**Task description**
Retype, without any change, the first line of the records and every line after it through the one containing "ATOM 45 C CA".

Top of Data extracts

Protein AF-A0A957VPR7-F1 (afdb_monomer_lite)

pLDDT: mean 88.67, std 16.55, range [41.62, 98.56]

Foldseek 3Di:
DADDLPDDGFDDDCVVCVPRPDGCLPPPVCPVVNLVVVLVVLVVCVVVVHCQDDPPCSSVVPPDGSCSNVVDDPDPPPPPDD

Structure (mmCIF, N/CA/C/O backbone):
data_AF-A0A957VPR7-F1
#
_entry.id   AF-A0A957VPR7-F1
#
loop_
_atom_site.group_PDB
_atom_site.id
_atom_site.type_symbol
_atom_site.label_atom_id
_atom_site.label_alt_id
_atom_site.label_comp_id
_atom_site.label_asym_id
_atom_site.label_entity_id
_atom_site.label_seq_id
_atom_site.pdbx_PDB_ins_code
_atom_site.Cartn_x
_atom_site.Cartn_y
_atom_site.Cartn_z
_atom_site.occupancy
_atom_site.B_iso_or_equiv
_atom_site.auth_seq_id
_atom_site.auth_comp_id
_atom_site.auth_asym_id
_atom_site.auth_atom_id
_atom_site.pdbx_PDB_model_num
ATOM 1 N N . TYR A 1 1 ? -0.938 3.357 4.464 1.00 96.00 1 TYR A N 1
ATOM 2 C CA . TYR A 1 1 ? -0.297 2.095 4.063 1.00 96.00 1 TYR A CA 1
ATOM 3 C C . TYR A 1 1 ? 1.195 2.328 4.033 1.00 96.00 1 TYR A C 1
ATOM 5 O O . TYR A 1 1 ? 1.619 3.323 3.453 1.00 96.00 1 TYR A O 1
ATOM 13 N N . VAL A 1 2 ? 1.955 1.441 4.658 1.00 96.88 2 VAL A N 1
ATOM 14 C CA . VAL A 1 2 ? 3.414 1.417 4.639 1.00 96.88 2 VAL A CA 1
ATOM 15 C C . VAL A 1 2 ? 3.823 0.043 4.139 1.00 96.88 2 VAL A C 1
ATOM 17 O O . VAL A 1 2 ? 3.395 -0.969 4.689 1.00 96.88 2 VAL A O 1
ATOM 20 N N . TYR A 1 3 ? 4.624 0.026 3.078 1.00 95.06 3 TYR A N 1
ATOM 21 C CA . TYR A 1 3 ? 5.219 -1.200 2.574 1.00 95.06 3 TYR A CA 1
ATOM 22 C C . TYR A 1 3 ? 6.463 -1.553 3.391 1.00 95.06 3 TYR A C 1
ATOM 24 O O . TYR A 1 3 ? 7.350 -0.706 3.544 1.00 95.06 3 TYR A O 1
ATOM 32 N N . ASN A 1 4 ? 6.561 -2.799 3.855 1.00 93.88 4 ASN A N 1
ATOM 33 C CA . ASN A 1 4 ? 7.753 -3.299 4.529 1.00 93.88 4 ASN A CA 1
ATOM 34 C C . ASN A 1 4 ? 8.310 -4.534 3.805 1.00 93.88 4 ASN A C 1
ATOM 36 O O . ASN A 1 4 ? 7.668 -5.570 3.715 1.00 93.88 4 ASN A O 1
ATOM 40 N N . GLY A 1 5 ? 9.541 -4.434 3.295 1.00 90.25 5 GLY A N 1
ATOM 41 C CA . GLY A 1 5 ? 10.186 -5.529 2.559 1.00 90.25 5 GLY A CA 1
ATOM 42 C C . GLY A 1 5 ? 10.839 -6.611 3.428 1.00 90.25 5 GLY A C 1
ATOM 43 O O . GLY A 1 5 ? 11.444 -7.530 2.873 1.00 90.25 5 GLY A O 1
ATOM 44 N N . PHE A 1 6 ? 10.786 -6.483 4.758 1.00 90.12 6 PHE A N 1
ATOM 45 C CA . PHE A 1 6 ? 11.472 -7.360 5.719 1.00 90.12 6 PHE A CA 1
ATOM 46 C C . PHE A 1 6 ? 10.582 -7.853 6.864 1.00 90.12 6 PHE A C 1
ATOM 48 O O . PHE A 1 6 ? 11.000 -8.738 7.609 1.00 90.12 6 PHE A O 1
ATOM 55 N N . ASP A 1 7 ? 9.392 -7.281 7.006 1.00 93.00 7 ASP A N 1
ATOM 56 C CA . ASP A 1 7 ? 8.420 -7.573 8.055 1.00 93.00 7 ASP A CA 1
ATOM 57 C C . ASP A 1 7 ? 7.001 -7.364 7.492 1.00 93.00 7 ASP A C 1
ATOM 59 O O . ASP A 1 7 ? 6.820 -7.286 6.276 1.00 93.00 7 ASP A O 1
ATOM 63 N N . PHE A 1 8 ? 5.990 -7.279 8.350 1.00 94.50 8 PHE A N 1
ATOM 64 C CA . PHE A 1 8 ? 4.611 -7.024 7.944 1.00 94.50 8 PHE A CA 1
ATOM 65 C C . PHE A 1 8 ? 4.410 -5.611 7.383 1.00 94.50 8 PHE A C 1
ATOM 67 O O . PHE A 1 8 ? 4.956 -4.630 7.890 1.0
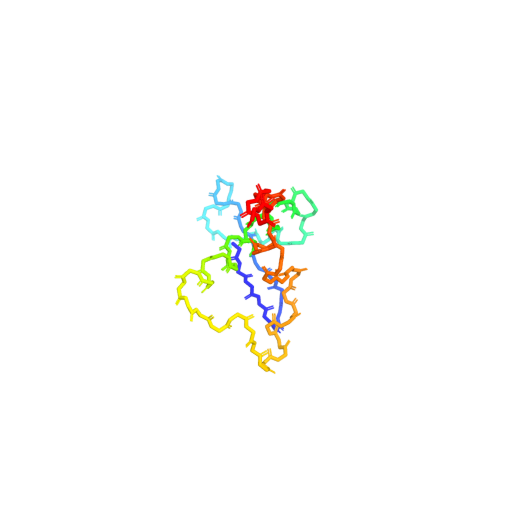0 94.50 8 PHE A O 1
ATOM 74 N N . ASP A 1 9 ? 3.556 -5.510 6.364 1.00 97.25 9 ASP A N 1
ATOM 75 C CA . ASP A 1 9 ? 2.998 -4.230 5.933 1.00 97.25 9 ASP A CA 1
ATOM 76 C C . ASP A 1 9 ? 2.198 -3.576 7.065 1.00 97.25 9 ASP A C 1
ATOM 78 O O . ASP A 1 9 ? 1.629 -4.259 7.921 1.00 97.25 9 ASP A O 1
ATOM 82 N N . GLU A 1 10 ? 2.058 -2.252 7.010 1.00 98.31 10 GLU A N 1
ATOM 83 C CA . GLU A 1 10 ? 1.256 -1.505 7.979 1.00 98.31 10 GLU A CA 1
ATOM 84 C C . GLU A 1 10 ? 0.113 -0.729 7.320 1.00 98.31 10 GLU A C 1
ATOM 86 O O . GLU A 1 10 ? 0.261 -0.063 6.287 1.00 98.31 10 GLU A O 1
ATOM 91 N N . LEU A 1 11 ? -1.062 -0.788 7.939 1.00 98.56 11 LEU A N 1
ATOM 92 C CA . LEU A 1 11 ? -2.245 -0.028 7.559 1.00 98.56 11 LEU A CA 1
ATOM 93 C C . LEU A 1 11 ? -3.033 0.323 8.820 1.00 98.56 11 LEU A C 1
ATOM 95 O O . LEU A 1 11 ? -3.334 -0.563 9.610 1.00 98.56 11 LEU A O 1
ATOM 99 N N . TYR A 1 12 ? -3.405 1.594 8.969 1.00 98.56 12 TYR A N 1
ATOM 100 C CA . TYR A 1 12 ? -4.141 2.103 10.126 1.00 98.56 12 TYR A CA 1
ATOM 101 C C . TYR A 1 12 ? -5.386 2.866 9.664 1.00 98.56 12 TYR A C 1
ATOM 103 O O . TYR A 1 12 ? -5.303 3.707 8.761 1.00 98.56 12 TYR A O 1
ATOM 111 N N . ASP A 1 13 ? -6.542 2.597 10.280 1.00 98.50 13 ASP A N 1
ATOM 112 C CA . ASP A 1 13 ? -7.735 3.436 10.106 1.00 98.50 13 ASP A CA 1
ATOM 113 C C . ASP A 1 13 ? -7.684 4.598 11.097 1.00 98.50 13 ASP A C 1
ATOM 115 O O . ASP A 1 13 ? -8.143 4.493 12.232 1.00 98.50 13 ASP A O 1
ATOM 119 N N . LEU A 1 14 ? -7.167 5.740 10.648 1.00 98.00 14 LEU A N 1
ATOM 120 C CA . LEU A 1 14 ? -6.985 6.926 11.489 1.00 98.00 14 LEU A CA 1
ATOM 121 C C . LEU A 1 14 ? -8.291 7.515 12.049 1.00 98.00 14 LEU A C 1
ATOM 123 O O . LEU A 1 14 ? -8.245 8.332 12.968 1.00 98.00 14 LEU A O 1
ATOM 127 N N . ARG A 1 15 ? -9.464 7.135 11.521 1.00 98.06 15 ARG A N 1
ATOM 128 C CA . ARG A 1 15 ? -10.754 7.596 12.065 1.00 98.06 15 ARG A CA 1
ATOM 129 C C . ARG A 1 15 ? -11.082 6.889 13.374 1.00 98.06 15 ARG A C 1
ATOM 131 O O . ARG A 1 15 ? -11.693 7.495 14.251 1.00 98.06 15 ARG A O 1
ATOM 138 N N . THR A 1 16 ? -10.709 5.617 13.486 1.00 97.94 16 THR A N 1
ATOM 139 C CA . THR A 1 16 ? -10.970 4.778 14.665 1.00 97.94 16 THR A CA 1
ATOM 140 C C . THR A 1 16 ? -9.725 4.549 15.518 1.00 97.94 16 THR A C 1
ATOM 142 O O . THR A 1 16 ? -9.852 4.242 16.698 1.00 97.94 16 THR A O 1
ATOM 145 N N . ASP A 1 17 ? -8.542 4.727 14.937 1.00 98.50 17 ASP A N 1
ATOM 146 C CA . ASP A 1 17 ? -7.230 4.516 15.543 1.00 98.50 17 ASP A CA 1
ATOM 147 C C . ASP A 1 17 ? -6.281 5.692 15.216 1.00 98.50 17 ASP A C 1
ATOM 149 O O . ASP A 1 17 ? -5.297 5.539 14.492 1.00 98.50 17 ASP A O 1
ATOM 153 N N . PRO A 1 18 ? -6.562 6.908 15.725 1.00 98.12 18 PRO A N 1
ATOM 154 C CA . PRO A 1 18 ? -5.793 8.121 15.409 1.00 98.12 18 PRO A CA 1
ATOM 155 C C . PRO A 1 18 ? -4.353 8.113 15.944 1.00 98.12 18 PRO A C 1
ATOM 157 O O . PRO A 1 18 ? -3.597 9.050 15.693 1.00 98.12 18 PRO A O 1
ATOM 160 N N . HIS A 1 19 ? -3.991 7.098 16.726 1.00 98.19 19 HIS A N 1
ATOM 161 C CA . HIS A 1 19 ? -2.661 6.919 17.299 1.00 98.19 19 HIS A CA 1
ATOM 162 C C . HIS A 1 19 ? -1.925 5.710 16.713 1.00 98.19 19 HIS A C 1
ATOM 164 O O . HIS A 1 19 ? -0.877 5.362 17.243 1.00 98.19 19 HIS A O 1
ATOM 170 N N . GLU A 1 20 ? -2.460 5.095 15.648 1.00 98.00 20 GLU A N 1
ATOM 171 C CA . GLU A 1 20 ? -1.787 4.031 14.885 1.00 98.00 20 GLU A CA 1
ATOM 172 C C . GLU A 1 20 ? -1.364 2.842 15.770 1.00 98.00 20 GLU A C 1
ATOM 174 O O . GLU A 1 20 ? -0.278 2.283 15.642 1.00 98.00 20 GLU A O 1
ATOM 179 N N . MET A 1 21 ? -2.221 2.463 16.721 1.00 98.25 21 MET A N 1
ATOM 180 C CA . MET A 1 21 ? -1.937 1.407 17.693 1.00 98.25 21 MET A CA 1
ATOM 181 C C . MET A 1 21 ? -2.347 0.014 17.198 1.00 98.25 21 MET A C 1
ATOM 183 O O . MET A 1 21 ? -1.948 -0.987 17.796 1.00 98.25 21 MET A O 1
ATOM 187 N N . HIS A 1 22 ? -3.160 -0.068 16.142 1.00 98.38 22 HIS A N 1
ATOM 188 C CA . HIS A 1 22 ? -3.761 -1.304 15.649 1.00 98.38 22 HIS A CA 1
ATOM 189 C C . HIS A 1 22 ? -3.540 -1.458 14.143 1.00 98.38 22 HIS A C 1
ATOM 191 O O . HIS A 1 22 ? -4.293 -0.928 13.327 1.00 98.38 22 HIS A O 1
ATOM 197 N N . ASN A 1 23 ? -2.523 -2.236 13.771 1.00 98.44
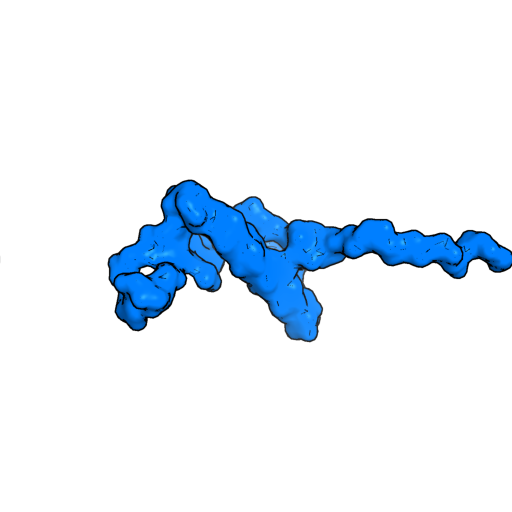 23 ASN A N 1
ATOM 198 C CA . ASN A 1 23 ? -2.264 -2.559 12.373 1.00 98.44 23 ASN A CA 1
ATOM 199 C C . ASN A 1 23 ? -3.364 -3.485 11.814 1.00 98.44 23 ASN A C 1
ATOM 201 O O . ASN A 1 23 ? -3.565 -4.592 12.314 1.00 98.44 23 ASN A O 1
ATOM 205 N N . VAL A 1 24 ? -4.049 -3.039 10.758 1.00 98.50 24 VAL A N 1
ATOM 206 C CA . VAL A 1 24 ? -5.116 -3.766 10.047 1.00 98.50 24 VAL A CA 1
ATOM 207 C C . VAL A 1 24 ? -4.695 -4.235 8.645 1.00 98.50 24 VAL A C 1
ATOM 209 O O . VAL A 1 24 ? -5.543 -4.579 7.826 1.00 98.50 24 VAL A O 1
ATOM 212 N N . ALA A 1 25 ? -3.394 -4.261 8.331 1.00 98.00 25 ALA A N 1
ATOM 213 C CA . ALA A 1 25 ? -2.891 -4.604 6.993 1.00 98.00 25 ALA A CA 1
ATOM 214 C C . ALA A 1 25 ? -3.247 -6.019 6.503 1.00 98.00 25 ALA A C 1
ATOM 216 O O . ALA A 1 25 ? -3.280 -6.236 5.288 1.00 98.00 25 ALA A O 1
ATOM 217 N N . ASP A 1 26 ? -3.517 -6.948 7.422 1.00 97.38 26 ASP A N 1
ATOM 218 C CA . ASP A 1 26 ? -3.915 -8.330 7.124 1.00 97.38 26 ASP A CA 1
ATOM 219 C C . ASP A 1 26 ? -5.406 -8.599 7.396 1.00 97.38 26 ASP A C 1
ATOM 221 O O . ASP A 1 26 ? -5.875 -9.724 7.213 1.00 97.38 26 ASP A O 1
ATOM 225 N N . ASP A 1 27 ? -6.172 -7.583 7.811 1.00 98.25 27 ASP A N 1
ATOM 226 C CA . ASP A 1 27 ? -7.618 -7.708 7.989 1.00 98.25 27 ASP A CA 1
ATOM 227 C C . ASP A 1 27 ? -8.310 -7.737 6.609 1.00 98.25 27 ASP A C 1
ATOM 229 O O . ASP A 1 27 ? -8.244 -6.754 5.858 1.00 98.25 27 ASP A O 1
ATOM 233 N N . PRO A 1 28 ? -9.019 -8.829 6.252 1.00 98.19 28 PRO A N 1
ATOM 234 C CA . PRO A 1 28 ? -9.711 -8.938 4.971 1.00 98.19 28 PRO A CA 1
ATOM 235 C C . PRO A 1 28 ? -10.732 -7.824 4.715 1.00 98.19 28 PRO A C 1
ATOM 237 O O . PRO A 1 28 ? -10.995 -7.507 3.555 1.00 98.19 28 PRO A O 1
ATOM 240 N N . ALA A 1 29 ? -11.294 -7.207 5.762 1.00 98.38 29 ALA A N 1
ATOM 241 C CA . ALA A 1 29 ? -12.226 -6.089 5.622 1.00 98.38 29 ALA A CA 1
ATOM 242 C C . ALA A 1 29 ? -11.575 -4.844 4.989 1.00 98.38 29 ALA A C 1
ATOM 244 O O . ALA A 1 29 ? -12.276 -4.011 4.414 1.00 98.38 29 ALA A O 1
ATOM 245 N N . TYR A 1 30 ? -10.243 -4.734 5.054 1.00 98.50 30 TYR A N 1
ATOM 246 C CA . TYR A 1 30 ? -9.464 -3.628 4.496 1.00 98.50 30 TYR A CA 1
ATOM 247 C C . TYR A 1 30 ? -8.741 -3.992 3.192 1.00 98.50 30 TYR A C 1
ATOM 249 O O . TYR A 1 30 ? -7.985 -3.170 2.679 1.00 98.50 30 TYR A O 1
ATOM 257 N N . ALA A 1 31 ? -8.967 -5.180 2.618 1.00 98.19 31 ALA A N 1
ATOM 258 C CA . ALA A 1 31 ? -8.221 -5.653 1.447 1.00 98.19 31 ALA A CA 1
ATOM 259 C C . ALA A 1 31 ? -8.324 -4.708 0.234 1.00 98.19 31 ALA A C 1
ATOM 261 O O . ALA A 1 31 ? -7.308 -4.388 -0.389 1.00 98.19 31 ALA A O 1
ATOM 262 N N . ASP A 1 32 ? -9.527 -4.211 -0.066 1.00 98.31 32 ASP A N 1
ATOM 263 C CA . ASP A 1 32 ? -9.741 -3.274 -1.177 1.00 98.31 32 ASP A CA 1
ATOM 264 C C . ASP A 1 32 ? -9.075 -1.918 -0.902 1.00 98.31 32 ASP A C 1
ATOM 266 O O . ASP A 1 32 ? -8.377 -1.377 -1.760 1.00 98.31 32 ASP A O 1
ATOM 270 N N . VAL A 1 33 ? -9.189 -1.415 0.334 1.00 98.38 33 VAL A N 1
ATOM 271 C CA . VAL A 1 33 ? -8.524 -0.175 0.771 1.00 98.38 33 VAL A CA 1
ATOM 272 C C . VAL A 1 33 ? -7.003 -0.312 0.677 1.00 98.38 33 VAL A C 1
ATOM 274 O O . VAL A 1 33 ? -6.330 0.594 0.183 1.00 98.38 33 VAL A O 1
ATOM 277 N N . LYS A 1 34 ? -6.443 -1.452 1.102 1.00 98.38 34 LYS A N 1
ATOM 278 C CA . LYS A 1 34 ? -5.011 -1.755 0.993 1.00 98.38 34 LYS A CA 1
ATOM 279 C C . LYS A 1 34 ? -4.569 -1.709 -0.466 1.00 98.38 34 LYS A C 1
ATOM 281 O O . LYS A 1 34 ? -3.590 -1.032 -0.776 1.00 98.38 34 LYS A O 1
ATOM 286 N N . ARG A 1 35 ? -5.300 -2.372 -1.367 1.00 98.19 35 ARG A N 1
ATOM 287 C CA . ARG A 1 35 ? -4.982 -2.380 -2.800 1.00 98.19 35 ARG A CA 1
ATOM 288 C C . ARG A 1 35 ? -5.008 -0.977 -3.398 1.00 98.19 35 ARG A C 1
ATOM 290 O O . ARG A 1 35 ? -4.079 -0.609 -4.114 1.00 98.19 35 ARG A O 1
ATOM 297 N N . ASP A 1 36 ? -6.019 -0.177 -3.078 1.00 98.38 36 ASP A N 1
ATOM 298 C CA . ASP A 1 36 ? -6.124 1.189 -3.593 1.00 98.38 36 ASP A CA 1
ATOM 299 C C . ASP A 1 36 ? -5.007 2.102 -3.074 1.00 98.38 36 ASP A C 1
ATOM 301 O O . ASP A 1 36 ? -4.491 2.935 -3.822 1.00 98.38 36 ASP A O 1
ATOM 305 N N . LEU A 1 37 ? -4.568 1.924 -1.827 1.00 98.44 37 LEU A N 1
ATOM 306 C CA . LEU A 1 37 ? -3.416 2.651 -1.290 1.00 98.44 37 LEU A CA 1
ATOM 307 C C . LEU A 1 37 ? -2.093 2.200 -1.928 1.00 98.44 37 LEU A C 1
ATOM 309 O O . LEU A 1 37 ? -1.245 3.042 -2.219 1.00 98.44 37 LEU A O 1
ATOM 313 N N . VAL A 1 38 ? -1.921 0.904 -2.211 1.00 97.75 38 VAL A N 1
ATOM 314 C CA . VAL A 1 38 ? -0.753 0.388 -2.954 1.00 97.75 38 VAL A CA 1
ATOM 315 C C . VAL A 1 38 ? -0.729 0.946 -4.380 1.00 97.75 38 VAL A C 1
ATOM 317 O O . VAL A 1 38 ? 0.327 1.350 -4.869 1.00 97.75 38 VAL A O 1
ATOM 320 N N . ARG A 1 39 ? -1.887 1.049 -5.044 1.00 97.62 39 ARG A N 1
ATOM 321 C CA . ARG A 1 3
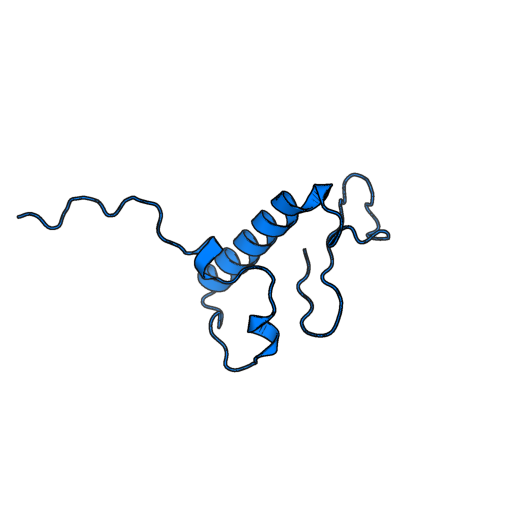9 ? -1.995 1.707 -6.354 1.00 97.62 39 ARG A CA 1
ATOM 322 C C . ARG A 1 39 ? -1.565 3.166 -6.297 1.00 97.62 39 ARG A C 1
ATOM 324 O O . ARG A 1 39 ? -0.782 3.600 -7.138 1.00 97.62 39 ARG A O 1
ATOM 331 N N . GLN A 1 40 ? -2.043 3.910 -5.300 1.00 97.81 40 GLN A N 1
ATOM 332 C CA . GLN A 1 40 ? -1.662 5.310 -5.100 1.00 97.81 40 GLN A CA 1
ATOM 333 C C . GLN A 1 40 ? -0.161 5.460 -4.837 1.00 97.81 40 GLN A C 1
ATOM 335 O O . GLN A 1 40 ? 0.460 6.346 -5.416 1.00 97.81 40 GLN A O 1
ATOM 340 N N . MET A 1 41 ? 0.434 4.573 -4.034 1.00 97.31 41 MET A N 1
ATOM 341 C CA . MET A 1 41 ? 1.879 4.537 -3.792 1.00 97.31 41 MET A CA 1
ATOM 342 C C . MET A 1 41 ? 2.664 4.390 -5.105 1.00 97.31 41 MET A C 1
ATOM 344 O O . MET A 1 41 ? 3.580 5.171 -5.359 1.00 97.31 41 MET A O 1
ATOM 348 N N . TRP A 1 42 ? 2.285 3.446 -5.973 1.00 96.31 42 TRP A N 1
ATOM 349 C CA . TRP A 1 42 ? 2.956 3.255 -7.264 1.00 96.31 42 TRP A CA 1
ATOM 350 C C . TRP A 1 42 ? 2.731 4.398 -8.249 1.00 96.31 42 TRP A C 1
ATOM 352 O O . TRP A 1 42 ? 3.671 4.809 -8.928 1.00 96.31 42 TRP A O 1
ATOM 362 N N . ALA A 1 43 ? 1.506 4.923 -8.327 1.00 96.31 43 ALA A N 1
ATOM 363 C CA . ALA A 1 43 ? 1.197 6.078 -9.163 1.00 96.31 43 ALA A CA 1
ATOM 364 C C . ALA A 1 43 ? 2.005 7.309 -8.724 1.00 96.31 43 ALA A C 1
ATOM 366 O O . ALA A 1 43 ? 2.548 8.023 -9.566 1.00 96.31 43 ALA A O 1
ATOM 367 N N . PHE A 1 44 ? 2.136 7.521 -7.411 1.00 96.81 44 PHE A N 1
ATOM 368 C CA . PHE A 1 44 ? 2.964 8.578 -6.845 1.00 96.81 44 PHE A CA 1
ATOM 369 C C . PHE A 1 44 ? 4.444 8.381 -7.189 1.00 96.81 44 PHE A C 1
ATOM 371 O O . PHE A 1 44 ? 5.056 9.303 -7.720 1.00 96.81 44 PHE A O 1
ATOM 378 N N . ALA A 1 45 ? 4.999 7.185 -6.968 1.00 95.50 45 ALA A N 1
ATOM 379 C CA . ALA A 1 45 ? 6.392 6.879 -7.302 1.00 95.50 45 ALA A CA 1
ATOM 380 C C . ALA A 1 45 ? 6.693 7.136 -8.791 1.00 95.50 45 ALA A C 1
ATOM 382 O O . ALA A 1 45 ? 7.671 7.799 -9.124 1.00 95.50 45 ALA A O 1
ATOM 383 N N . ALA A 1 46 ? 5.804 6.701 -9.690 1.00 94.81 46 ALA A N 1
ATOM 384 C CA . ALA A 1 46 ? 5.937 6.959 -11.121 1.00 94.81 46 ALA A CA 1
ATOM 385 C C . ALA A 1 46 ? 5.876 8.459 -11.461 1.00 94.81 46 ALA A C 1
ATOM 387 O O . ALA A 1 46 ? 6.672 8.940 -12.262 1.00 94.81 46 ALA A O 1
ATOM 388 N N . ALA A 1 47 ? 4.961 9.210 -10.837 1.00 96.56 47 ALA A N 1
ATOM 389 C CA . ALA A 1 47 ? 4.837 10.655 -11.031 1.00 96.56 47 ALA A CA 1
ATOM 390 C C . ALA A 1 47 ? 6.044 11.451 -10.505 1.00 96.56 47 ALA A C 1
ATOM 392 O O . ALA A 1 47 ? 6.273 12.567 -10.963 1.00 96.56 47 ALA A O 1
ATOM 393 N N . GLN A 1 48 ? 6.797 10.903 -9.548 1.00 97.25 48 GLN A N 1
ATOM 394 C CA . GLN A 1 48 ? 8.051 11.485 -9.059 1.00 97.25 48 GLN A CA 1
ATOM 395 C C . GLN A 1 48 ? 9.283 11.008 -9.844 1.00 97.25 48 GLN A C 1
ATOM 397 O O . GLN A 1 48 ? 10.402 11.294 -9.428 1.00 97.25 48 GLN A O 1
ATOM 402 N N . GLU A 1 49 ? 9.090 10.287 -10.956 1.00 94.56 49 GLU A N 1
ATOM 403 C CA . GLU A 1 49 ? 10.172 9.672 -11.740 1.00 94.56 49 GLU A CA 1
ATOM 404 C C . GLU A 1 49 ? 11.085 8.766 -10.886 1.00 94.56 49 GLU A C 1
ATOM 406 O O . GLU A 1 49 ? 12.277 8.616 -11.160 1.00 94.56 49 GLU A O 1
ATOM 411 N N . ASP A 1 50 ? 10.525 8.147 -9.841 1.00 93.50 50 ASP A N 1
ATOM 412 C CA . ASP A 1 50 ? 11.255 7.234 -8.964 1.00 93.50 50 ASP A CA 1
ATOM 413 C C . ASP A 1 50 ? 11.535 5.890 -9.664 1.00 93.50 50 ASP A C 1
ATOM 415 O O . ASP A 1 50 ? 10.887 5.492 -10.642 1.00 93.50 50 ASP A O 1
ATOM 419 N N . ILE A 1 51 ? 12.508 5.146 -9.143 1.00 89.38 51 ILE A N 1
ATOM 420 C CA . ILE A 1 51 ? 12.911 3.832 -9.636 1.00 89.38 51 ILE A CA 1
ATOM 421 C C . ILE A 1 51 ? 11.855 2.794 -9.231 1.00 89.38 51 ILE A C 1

Bottom of Data extracts

**Result for this task**
Protein AF-A0A957VPR7-F1 (afdb_monomer_lite)

pLDDT: mean 88.67, std 16.55, range [41.62, 98.56]

Foldseek 3Di:
DADDLPDDGFDDDCVVCVPRPDGCLPPPVCPVVNLVVVLVVLVVCVVVVHCQDDPPCSSVVPPDGSCSNVVDDPDPPPPPDD

Structure (mmCIF, N/CA/C/O backbone):
data_AF-A0A957VPR7-F1
#
_entry.id   AF-A0A957VPR7-F1
#
loop_
_atom_site.group_PDB
_atom_site.id
_atom_site.type_symbol
_atom_site.label_atom_id
_atom_site.label_alt_id
_atom_site.label_comp_id
_atom_site.label_asym_id
_atom_site.label_entity_id
_atom_site.label_seq_id
_atom_site.pdbx_PDB_ins_code
_atom_site.Cartn_x
_atom_site.Cartn_y
_atom_site.Cartn_z
_atom_site.occupancy
_atom_site.B_iso_or_equiv
_atom_site.auth_seq_id
_atom_site.auth_comp_id
_atom_site.auth_asym_id
_atom_site.auth_atom_id
_atom_site.pdbx_PDB_model_num
ATOM 1 N N . TYR A 1 1 ? -0.938 3.357 4.464 1.00 96.00 1 TYR A N 1
ATOM 2 C CA . TYR A 1 1 ? -0.297 2.095 4.063 1.00 96.00 1 TYR A CA 1
ATOM 3 C C . TYR A 1 1 ? 1.195 2.328 4.033 1.00 96.00 1 TYR A C 1
ATOM 5 O O . TYR A 1 1 ? 1.619 3.323 3.453 1.00 96.00 1 TYR A O 1
ATOM 13 N N . VAL A 1 2 ? 1.955 1.441 4.658 1.00 96.88 2 VAL A N 1
ATOM 14 C CA . VAL A 1 2 ? 3.414 1.417 4.639 1.00 96.88 2 VAL A CA 1
ATOM 15 C C . VAL A 1 2 ? 3.823 0.043 4.139 1.00 96.88 2 VAL A C 1
ATOM 17 O O . VAL A 1 2 ? 3.395 -0.969 4.689 1.00 96.88 2 VAL A O 1
ATOM 20 N N . TYR A 1 3 ? 4.624 0.026 3.078 1.00 95.06 3 TYR A N 1
ATOM 21 C CA . TYR A 1 3 ? 5.219 -1.200 2.574 1.00 95.06 3 TYR A CA 1
ATOM 22 C C . TYR A 1 3 ? 6.463 -1.553 3.391 1.00 95.06 3 TYR A C 1
ATOM 24 O O . TYR A 1 3 ? 7.350 -0.706 3.544 1.00 95.06 3 TYR A O 1
ATOM 32 N N . ASN A 1 4 ? 6.561 -2.799 3.855 1.00 93.88 4 ASN A N 1
ATOM 33 C CA . ASN A 1 4 ? 7.753 -3.299 4.529 1.00 93.88 4 ASN A CA 1
ATOM 34 C C . ASN A 1 4 ? 8.310 -4.534 3.805 1.00 93.88 4 ASN A C 1
ATOM 36 O O . ASN A 1 4 ? 7.668 -5.570 3.715 1.00 93.88 4 ASN A O 1
ATOM 40 N N . GLY A 1 5 ? 9.541 -4.434 3.295 1.00 90.25 5 GLY A N 1
ATOM 41 C CA . GLY A 1 5 ? 10.186 -5.529 2.559 1.00 90.25 5 GLY A CA 1
ATOM 42 C C . GLY A 1 5 ? 10.839 -6.611 3.428 1.00 90.25 5 GLY A C 1
ATOM 43 O O . GLY A 1 5 ? 11.444 -7.530 2.873 1.00 90.25 5 GLY A O 1
ATOM 44 N N . PHE A 1 6 ? 10.786 -6.483 4.758 1.00 90.12 6 PHE A N 1
ATOM 45 C CA . PHE A 1 6 ? 11.472 -7.360 5.719 1.00 90.12 6 PHE A CA 1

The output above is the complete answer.